1. Field of the Invention
This invention relates to clock circuits of the type employed to synchronize operations in a mainframe computer. More particularly, the present invention relates to multiple clock circuits for multiple mainframe computers that are synchronized together so that they are capable of communicating with each other in real time.
2. Description of the Prior Art
It is well known that central processing units (CPU's) have been connected in clusters and operated in a distributed processing manner so that they require master clocks. Heretofore, one of the master clocks of a plurality of CPU's in a cluster configuration has been employed as the master clock for synchronizing other computers in the cluster. However, problems have arisen with delays of the clock pulses in the signal lines leading to the other computers and when a single clock is employed high power drivers are required to drive the clock signal load.
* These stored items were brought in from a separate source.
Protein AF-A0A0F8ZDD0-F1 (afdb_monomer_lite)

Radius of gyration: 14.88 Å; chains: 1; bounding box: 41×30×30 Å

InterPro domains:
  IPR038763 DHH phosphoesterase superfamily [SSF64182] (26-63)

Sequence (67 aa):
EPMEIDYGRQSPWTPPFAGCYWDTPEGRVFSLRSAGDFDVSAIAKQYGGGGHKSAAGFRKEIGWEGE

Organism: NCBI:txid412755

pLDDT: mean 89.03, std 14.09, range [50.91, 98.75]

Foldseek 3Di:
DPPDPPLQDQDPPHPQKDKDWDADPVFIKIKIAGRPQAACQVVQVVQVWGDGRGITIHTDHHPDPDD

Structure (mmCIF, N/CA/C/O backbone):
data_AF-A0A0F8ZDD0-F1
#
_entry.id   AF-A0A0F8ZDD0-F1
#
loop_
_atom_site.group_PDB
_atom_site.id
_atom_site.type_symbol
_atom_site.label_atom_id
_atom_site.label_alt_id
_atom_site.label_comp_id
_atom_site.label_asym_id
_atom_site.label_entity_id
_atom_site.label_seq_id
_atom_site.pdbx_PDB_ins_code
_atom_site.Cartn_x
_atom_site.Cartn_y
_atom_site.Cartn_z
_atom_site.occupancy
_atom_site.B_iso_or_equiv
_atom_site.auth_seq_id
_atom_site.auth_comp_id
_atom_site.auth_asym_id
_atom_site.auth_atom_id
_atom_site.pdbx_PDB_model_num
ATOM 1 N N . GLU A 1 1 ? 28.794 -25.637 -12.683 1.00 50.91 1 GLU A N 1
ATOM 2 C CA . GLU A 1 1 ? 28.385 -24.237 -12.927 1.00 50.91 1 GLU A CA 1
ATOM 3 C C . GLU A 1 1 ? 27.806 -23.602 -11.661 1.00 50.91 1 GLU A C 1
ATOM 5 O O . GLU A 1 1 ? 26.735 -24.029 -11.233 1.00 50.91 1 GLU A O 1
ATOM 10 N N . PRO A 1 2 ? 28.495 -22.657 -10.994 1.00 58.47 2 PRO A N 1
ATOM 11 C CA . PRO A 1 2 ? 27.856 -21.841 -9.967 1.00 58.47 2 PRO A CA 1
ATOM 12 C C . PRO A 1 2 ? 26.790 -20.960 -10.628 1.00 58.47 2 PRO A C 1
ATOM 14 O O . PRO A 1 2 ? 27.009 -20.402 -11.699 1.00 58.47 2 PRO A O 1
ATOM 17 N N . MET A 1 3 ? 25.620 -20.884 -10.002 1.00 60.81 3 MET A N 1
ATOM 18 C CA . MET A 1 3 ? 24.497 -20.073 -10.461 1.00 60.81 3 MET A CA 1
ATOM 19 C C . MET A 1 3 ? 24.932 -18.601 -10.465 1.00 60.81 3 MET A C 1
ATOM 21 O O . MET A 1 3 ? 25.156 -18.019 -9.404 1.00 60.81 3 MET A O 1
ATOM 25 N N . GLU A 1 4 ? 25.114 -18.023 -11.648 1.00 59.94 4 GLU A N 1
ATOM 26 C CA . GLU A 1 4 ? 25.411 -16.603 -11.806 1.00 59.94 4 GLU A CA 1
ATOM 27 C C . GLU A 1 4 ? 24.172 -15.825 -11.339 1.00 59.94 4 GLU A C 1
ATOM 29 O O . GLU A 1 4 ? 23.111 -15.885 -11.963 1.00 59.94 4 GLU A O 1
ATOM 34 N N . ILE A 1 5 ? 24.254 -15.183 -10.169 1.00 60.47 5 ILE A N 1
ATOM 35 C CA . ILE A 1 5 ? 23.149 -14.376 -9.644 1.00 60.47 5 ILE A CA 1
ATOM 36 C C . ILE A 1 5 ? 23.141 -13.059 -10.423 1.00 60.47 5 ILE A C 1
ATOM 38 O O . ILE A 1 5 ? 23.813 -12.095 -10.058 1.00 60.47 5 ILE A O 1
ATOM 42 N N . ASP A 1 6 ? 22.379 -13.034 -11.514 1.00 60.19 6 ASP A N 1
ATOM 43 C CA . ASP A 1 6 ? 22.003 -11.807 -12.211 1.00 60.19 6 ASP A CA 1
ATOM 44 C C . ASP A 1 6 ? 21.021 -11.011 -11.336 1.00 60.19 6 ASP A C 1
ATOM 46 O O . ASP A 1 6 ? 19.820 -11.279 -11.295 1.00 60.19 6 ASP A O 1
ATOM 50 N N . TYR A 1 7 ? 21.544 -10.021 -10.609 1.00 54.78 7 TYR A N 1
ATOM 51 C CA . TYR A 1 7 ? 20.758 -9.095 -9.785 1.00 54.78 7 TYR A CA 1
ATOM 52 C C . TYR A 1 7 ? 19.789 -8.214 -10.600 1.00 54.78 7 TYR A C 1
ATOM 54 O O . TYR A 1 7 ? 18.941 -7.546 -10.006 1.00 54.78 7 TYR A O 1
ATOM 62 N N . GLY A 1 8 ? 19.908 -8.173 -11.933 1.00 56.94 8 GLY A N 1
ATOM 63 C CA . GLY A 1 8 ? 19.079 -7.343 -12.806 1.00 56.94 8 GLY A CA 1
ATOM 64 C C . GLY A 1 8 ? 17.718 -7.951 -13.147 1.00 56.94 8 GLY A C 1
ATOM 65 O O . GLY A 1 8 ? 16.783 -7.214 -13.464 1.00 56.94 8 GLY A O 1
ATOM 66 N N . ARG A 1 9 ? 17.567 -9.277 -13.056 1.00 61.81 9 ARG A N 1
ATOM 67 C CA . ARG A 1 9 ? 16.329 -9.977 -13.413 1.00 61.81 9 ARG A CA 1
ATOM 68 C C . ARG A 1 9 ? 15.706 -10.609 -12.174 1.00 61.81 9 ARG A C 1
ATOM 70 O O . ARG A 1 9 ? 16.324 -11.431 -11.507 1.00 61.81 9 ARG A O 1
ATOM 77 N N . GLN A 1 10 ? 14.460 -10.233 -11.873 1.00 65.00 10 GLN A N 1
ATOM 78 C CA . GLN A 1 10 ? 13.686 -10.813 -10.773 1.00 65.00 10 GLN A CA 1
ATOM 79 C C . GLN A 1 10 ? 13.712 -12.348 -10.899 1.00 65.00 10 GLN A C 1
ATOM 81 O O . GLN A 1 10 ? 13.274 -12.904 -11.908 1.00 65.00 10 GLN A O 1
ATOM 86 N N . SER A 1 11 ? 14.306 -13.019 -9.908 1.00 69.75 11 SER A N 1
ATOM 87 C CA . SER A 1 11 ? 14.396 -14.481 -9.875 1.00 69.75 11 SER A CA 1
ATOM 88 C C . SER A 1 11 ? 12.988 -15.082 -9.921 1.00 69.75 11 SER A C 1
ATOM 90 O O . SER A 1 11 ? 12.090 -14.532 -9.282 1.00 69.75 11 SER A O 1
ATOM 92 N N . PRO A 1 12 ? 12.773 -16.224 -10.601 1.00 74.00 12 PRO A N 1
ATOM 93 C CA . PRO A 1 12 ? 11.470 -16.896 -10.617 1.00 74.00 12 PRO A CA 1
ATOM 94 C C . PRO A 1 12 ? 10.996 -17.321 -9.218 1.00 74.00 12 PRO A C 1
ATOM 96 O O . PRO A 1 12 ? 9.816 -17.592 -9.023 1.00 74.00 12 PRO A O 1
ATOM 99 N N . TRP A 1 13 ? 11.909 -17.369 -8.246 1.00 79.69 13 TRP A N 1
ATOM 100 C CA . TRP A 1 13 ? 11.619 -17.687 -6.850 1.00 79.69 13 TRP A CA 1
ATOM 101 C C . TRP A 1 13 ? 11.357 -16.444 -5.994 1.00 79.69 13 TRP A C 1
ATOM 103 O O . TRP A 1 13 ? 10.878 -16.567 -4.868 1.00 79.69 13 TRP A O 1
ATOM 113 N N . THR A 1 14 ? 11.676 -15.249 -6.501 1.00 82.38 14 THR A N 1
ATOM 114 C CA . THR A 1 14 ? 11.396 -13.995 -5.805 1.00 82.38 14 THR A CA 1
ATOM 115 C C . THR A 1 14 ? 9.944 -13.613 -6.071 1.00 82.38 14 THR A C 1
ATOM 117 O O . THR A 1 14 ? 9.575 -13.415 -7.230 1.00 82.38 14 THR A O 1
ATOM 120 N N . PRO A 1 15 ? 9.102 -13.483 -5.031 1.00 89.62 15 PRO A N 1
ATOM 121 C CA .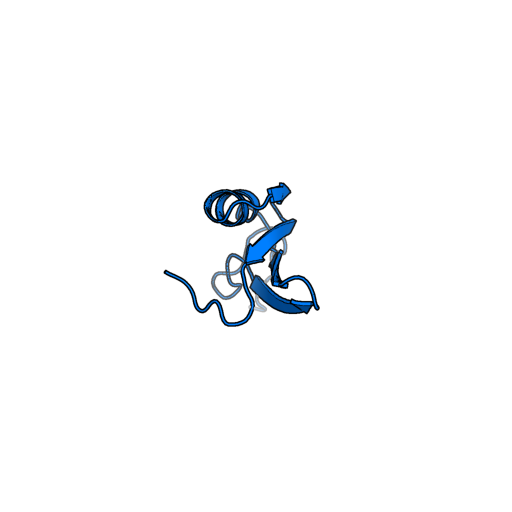 PRO A 1 15 ? 7.734 -13.041 -5.231 1.00 89.62 15 PRO A CA 1
ATOM 122 C C . PRO A 1 15 ? 7.718 -11.638 -5.865 1.00 89.62 15 PRO A C 1
ATOM 124 O O . PRO A 1 15 ? 8.580 -10.811 -5.552 1.00 89.62 15 PRO A O 1
ATOM 127 N N . PRO A 1 16 ? 6.733 -11.336 -6.731 1.00 91.81 16 PRO A N 1
ATOM 128 C CA . PRO A 1 16 ? 6.686 -10.070 -7.465 1.00 91.81 16 PRO A CA 1
ATOM 129 C C . PRO A 1 16 ? 6.601 -8.854 -6.534 1.00 91.81 16 PRO A C 1
ATOM 131 O O . PRO A 1 16 ? 7.109 -7.775 -6.849 1.00 91.81 16 PRO A O 1
ATOM 134 N N . PHE A 1 17 ? 5.981 -9.039 -5.370 1.00 95.75 17 PHE A N 1
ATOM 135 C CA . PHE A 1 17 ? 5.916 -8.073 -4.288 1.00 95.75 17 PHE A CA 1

It has been suggested that individual clock circuits with individual drivers be supplied at each of the computers in a cluster configuration and that the clock circuits at the individual CPU's be synchronized by a master oscillator so that the aforementioned problems with the delay of the clock signals in signal lines and high power driver requirements can easily be overcome at the individual computers.
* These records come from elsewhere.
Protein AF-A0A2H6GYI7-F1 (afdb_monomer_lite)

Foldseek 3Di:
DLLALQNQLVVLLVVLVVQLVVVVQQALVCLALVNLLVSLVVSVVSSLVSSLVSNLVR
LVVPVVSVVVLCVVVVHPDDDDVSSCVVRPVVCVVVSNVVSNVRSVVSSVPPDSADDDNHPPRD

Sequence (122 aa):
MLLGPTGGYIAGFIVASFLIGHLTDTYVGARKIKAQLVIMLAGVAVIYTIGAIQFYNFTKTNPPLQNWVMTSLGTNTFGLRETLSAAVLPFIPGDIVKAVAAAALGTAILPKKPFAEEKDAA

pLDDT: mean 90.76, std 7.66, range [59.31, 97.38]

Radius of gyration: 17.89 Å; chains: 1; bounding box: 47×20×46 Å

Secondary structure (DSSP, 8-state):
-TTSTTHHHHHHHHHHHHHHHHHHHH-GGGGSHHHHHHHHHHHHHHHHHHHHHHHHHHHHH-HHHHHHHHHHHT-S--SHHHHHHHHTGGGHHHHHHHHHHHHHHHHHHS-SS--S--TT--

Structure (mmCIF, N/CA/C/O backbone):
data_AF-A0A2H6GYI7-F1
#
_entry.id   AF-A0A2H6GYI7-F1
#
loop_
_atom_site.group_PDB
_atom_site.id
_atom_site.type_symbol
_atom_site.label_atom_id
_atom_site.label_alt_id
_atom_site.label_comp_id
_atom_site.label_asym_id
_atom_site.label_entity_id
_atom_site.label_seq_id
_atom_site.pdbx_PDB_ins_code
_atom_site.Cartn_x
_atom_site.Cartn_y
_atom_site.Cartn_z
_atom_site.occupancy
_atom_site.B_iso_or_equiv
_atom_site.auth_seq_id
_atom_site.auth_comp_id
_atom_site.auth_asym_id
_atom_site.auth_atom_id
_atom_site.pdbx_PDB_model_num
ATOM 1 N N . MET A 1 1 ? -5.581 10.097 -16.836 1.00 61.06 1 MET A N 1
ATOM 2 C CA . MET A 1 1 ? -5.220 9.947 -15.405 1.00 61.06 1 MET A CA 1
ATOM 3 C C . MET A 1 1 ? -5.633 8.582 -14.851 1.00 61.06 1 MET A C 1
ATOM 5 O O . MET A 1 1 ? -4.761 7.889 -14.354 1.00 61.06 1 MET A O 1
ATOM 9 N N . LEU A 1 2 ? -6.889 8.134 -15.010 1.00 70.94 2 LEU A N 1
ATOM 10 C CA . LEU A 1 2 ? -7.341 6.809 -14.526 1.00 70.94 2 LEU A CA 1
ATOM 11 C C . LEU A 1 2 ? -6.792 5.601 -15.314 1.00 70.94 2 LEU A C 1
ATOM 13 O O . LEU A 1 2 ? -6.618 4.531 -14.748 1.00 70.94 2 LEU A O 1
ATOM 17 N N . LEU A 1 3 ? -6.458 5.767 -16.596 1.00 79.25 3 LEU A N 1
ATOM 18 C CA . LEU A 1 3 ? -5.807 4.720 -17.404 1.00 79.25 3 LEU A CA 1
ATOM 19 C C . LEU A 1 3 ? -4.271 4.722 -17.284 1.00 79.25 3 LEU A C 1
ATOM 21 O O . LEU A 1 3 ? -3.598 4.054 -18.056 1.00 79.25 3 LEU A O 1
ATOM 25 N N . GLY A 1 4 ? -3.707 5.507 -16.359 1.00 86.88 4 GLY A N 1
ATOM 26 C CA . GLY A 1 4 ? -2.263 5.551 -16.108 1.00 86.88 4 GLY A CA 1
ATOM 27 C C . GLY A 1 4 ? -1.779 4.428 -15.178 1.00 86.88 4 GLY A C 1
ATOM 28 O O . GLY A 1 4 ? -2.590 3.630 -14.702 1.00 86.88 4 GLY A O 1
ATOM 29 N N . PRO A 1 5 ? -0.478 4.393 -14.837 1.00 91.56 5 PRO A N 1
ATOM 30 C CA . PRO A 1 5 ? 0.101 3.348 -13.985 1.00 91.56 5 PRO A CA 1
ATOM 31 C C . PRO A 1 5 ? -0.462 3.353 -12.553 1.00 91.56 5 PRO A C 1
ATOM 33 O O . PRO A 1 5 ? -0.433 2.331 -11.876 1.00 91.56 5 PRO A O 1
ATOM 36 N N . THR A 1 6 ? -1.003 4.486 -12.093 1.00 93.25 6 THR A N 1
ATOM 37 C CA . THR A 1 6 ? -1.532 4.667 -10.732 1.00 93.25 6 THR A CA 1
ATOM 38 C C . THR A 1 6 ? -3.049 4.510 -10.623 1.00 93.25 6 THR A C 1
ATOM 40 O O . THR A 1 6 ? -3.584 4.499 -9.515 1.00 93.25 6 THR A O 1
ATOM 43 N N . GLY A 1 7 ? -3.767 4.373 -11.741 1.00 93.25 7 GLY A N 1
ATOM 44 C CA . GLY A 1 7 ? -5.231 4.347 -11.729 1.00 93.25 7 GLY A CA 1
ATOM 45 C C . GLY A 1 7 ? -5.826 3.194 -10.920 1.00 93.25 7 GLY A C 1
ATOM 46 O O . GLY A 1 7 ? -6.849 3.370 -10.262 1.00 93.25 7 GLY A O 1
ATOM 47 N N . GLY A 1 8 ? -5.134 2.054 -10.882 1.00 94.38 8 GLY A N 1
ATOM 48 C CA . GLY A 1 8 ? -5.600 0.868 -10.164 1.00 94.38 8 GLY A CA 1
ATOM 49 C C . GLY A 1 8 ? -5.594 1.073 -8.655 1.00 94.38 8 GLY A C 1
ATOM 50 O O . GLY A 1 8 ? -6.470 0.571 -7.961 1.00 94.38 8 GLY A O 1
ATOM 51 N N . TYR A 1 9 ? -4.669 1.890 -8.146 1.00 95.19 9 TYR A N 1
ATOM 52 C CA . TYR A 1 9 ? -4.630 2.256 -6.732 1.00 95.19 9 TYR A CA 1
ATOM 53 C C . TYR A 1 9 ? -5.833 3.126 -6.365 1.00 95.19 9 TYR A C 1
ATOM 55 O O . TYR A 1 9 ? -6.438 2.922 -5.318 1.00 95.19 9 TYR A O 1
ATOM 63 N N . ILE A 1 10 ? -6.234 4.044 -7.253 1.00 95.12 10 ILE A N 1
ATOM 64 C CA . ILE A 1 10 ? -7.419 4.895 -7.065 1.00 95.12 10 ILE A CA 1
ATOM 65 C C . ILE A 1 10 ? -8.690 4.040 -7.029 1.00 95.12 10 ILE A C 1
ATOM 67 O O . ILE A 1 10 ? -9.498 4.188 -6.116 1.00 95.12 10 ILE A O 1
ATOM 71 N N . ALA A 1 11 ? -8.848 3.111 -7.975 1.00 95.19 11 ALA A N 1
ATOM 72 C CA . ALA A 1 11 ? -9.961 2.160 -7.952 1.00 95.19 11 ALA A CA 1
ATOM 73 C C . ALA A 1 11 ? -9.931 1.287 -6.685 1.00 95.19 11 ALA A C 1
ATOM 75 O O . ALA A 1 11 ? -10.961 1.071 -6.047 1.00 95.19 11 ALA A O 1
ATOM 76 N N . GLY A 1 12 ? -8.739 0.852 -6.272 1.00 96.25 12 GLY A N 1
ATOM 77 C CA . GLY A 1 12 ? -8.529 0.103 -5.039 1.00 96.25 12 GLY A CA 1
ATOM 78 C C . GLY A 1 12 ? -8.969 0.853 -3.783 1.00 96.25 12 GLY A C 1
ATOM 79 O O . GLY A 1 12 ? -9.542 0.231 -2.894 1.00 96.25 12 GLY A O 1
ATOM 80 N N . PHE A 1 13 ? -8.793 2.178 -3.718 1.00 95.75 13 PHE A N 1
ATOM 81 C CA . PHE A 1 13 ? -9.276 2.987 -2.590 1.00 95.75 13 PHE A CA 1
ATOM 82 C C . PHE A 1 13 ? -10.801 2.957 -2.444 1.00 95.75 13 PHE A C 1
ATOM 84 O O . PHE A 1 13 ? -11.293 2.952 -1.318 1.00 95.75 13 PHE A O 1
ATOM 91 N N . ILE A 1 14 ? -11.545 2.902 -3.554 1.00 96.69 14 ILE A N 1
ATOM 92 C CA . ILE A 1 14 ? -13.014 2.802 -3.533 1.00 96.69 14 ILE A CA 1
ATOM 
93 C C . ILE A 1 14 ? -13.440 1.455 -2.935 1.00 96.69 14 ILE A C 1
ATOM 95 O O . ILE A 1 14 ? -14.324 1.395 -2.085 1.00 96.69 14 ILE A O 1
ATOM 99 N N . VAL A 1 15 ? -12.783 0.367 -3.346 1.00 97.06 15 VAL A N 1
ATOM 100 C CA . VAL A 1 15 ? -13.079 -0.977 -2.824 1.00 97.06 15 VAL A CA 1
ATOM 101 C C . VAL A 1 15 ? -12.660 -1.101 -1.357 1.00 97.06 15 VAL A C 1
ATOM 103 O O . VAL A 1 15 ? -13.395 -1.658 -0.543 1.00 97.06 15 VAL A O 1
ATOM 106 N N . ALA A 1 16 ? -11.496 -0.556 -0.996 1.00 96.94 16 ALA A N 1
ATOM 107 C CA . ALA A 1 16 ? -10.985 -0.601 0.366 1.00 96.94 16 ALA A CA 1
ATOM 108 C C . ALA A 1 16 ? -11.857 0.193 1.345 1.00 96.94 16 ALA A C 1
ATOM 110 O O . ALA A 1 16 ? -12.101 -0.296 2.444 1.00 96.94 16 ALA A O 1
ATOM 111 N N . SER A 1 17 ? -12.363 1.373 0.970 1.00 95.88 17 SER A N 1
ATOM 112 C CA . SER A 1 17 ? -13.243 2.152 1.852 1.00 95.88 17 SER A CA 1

Another problem arises at the individual clock boards at the individual computers. The duration of the phases of the clock is theoretically precise and accurate, however, it has been found that the prior art method of employing cascaded flip-flops to generate different phases of the clock signal do not generate accurate time period windows for the clock phases. For example, an 80 nanosecond clock having four phases would require that the duration of each phase last exactly 20 nanoseconds without overlap or separation. Due to process variation in manufacturing the semiconductors used for the flip-flops, voltage variations at the semiconductors and temperature variations of the environment, the 20 nanosecond windows have been found to vary in excess of 10% when an acceptable variation of less than 2% is required in a high speed computing system to prevent system malfunction. Computer manufacturers, more than five years ago, did not incur this problem because the clock rates were relatively low. Today's high speed computers require that the logic and clock circuits be embodied in the form of large scale or very large scale integrated circuits, thus, when a clock circuit that is otherwise operable but is not acceptable because of pulse durations or frequency durations of the clock (or the phases of the clock), the whole semiconductor device having the clock circuits is not acceptable. Further, if the semiconductor device on which the clock circuit is located is embodied into a component, subcomponent or board and the unacceptable time variations of the clock (or phases of the clock) are not discovered until after assembly, the whole assembly must be either reworked or scrapped.
It would be extremely desirable to provide a simplified clock circuit which may be incorporated into a semiconductor chip with other logic circuits which is not subject to time duration variations caused by variations in temperature environment or voltage supply.